Finding Peace

Permission Needed

Coffee cup in hand, I sat down on our leather sofa with a loud sigh of relief.  An unfolded mound of clean laundry was piled up beside me.  A dozen tasks were pressing down on me, their urgency increased by the impending arrival of guests for tonight’s dinner.  I needed to be moving, doing, prepping, accomplishing, but, instead, my soul desperately needed a respite.

I took this moment to lean my head back and breathe deeply, trying to relax into a rare interlude of silence purchased by husband’s willingness to allow our daughters to accompany him on an errand.  With less than 2 hours before our guests’ arrival, I knew a variety of tasks would remain undone, but as I weighed the cost of my stolen moments, I realized that none of them would result in my guests’ discomfort.

These “pressing” tasks were more about my comfort, my need to appear to have a perfectly presentable household.  As the tension in my mind and body loosened a little, I realized the true need of my soul in this moment was just to BE still.

It is astonishing to me that this very act of doing nothing actually requires my own consent.  But it does. 

You see, I’ve become aware of this constant mental measuring of my own usefulness.  I’m not actually keeping a written score by physically grading each day or event, yet there IS a tally being calculated just below the surface of my consciousness.

This subconscious scorekeeper can be my worst enemy.  Sadly, for many years, I mistook this inner analyst for the voice of the Holy Spirit.  (More about that in a future post.)

But in this moment, I gave myself permission to rest despite all the demands (both legitimate and otherwise).  I embraced a stillness in body AND soul.

Be still, and know that I am God!  

Psalm 46:10a

You know, sometimes, it’s okay just to BE.

I recently made this statement to a group of adults.  I could see the immense emotion of this simple statement reflected in the eyes of several women.  We, especially as women, can have such a difficult time with this.

Who told us that we must DO… in order to be of value?  in order to be worthy of love? in order to be useful?

I know we all have responsibilities, and I’m not endorsing laziness or neglect of our families.  However, I’m asking the Lord to give us His wisdom about what we can let go of (big or small) in order to embrace His rest.

This will look different for each of us, but let’s drop that measuring stick and throw away the mental score card.  Let’s stop using it on ourselves and on each other.  Let’s acknowledge that sometimes it’s okay just to BE.  BE you.  BE still.  Just BE.

What would it look like to give yourself permission to embrace a season of stillness?

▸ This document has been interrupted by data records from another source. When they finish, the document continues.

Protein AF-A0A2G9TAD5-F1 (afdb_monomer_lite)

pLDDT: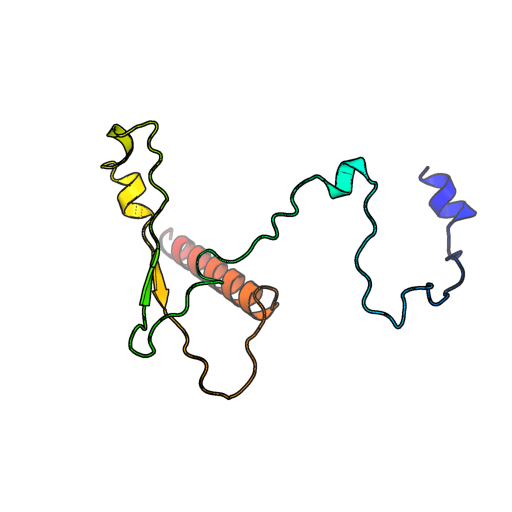 mean 75.42, std 15.12, range [43.38, 96.25]

Organism: Teladorsagia circumcincta (NCBI:txid45464)

Foldseek 3Di:
DVVCCVPVVPPDDPDDDQDPCNVHDDDDDDDPVVVPPDDDPPDDPCNPPDDDPPDFKDWDADDDDPVDPPCVPDPVRVVPIDIDTDDDDDPDDDDQDPPHPVVVVVVVVVVVVVVVVVVVVPD

Sequence (123 aa):
MVLMMVDQGYDRPPDLKKDPFWDDEVEPLYSEQTARIPNNPLKGSVSEVRLPEHIHEIRMVPHFDDRDPLLADTAALRRRVSVVPVSHMEHRQSRPSIGSLEVFRSFKNKVERESSRTANLAS

Radius of gyration: 25.03 Å; chains: 1; bounding box: 51×50×60 Å

Secondary structure (DSSP, 8-state):
-HHHHHHTSTT-PPPP---TTTTS--PPP--HHHHTS-------TTTT----TT--EEEE-PPP-TT-TTTTT-HHHHTT-EEEE-----S---PPPTT-HHHHHHHHHHHHHHHHHHHTT--

Structure (mmCIF, N/CA/C/O backbone):
data_AF-A0A2G9TAD5-F1
#
_entry.id   AF-A0A2G9TAD5-F1
#
loop_
_atom_site.group_PDB
_atom_site.id
_atom_site.type_symbol
_atom_site.label_atom_id
_atom_site.label_alt_id
_atom_site.label_comp_id
_atom_site.label_asym_id
_atom_site.label_entity_id
_atom_site.label_seq_id
_atom_site.pdbx_PDB_ins_code
_atom_site.Cartn_x
_atom_site.Cartn_y
_atom_site.Cartn_z
_atom_site.occupancy
_atom_site.B_iso_or_equiv
_atom_site.auth_seq_id
_atom_site.auth_comp_id
_atom_site.auth_asym_id
_atom_site.auth_atom_id
_atom_site.pdbx_PDB_model_num
ATOM 1 N N . MET A 1 1 ? 17.746 18.494 -20.475 1.00 66.06 1 MET A N 1
ATOM 2 C CA . MET A 1 1 ? 16.930 17.267 -20.328 1.00 66.06 1 MET A CA 1
ATOM 3 C C . MET A 1 1 ? 15.841 17.181 -21.396 1.00 66.06 1 MET A C 1
ATOM 5 O O . MET A 1 1 ? 15.813 16.193 -22.109 1.00 66.06 1 MET A O 1
ATOM 9 N N . VAL A 1 2 ? 15.033 18.233 -21.590 1.00 83.81 2 VAL A N 1
ATOM 10 C CA . VAL A 1 2 ? 13.949 18.263 -22.598 1.00 83.81 2 VAL A CA 1
ATOM 11 C C . VAL A 1 2 ? 14.425 17.958 -24.028 1.00 83.81 2 VAL A C 1
ATOM 13 O O . VAL A 1 2 ? 13.829 17.116 -24.685 1.00 83.81 2 VAL A O 1
ATOM 16 N N . LEU A 1 3 ? 15.532 18.563 -24.490 1.00 89.31 3 LEU A N 1
ATOM 17 C CA . LEU A 1 3 ? 16.041 18.324 -25.852 1.00 89.31 3 LEU A CA 1
ATOM 18 C C . LEU A 1 3 ? 16.460 16.866 -26.098 1.00 89.31 3 LEU A C 1
ATOM 20 O O . LEU A 1 3 ? 16.205 16.330 -27.165 1.00 89.31 3 LEU A O 1
ATOM 24 N N . MET A 1 4 ? 17.055 16.202 -25.105 1.00 88.94 4 MET A N 1
ATOM 25 C CA . MET A 1 4 ? 17.481 14.805 -25.255 1.00 88.94 4 MET A CA 1
ATOM 26 C C . MET A 1 4 ? 16.289 13.850 -25.360 1.00 88.94 4 MET A C 1
ATOM 28 O O . MET A 1 4 ? 16.371 12.856 -26.071 1.00 88.94 4 MET A O 1
ATOM 32 N N . MET A 1 5 ? 15.178 14.155 -24.683 1.00 89.56 5 MET A N 1
ATOM 33 C CA . MET A 1 5 ? 13.960 13.343 -24.752 1.00 89.56 5 MET A CA 1
ATOM 34 C C . MET A 1 5 ? 13.313 13.401 -26.138 1.00 89.56 5 MET A C 1
ATOM 36 O O . MET A 1 5 ? 12.874 12.372 -26.635 1.00 89.56 5 MET A O 1
ATOM 40 N N . VAL A 1 6 ? 13.274 14.584 -26.763 1.00 89.81 6 VAL A N 1
ATOM 41 C CA . VAL A 1 6 ? 12.639 14.775 -28.083 1.00 89.81 6 VAL A CA 1
ATOM 42 C C . VAL A 1 6 ? 13.545 14.419 -29.260 1.00 89.81 6 VAL A C 1
ATOM 44 O O . VAL A 1 6 ? 13.044 14.215 -30.357 1.00 89.81 6 VAL A O 1
ATOM 47 N N . ASP A 1 7 ? 14.857 14.351 -29.043 1.00 91.31 7 ASP A N 1
ATOM 48 C CA . ASP A 1 7 ? 15.829 13.967 -30.068 1.00 91.31 7 ASP A CA 1
ATOM 49 C C . ASP A 1 7 ? 16.182 12.477 -29.953 1.00 91.31 7 ASP A C 1
ATOM 51 O O . ASP A 1 7 ? 15.825 11.654 -30.793 1.00 91.31 7 ASP A O 1
ATOM 55 N N . GLN A 1 8 ? 16.818 12.090 -28.847 1.00 91.00 8 GLN A N 1
ATOM 56 C CA . GLN A 1 8 ? 17.340 10.735 -28.660 1.00 91.00 8 GLN A CA 1
ATOM 57 C C . GLN A 1 8 ? 16.282 9.750 -28.160 1.00 91.00 8 GLN A C 1
ATOM 59 O O . GLN A 1 8 ? 16.423 8.552 -28.391 1.00 91.00 8 GLN A O 1
ATOM 64 N N . GLY A 1 9 ? 15.257 10.238 -27.455 1.00 90.44 9 GLY A N 1
ATOM 65 C CA . GLY A 1 9 ? 14.191 9.422 -26.868 1.00 90.44 9 GLY A CA 1
ATOM 66 C C . GLY A 1 9 ? 12.928 9.299 -27.724 1.00 90.44 9 GLY A C 1
ATOM 67 O O . GLY A 1 9 ? 12.035 8.532 -27.363 1.00 90.44 9 GLY A O 1
ATOM 68 N N . TYR A 1 10 ? 12.826 10.033 -28.837 1.00 92.62 10 TYR A N 1
ATOM 69 C CA . TYR A 1 10 ? 11.637 9.989 -29.685 1.00 92.62 10 TYR A CA 1
ATOM 70 C C . TYR A 1 10 ? 11.531 8.643 -30.403 1.00 92.62 10 TYR A C 1
ATOM 72 O O . TYR A 1 10 ? 12.455 8.239 -31.105 1.00 92.62 10 TYR A O 1
ATOM 80 N N . ASP A 1 11 ? 10.397 7.967 -30.211 1.00 92.44 11 ASP A N 1
ATOM 81 C CA . ASP A 1 11 ? 10.068 6.671 -30.820 1.00 92.44 11 ASP A CA 1
ATOM 82 C C . ASP A 1 11 ? 11.121 5.570 -30.582 1.00 92.44 11 ASP A C 1
ATOM 84 O O . ASP A 1 11 ? 11.331 4.672 -31.395 1.00 92.44 11 ASP A O 1
ATOM 88 N N . ARG A 1 12 ? 11.820 5.641 -29.441 1.00 92.44 12 ARG A N 1
ATOM 89 C CA . ARG A 1 12 ? 12.818 4.644 -29.026 1.00 92.44 12 ARG A CA 1
ATOM 90 C C . ARG A 1 12 ? 12.501 4.074 -27.642 1.00 92.44 12 ARG A C 1
ATOM 92 O O . ARG A 1 12 ? 13.250 4.325 -26.694 1.00 92.44 12 ARG A O 1
ATOM 99 N N . PRO A 1 13 ? 11.386 3.336 -27.485 1.00 92.38 13 PRO A N 1
ATOM 100 C CA . PRO A 1 13 ? 11.135 2.604 -26.254 1.00 92.38 13 PRO A CA 1
ATOM 101 C C . PRO A 1 13 ? 12.176 1.483 -26.080 1.00 92.38 13 PRO A C 1
ATOM 103 O O . PRO A 1 13 ? 12.681 0.952 -27.072 1.00 92.38 13 PRO A O 1
ATOM 106 N N . PRO A 1 14 ? 12.508 1.097 -24.838 1.00 93.69 14 PRO A N 1
ATOM 107 C CA . PRO A 1 14 ? 13.296 -0.106 -24.602 1.00 93.69 14 PRO A CA 1
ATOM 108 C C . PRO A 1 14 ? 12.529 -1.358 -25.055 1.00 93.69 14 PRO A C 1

Whether it is a few stolen moments on a weekend afternoon, a whole day or week, or an entire season of embracing this state of BEING rather than doing, I pray that you will find true refreshment from the ONE and ONLY who can provide that to us, Jesus Christ.

…Don’t be afraid. 

Just stand still and watch the Lord rescue you today. 

Exodus 14:13a

On a funny note, I was so relaxed after just BE-ing, that I completely forgot to fold that laundry and put it away before my guests arrived.  In fact, I didn’t realize that I had forgotten about it until after everyone had gone home.

Now, before you get all judge-y on me, you should know that the adults spent most of the evening in the dining room and kitchen.  It wasn’t like we were chatting while sitting next to my husband’s undies.

But still, I can’t even believe I forgot this.

I’m so thankful for my grace-giving friends and for my grace-giving God.  Most of all, I’m thankful for this journey that is enabling me to take hold of grace for myself.  I’m marking this down (laundry pile included) as a major accomplishment in my journey toward vibrant living.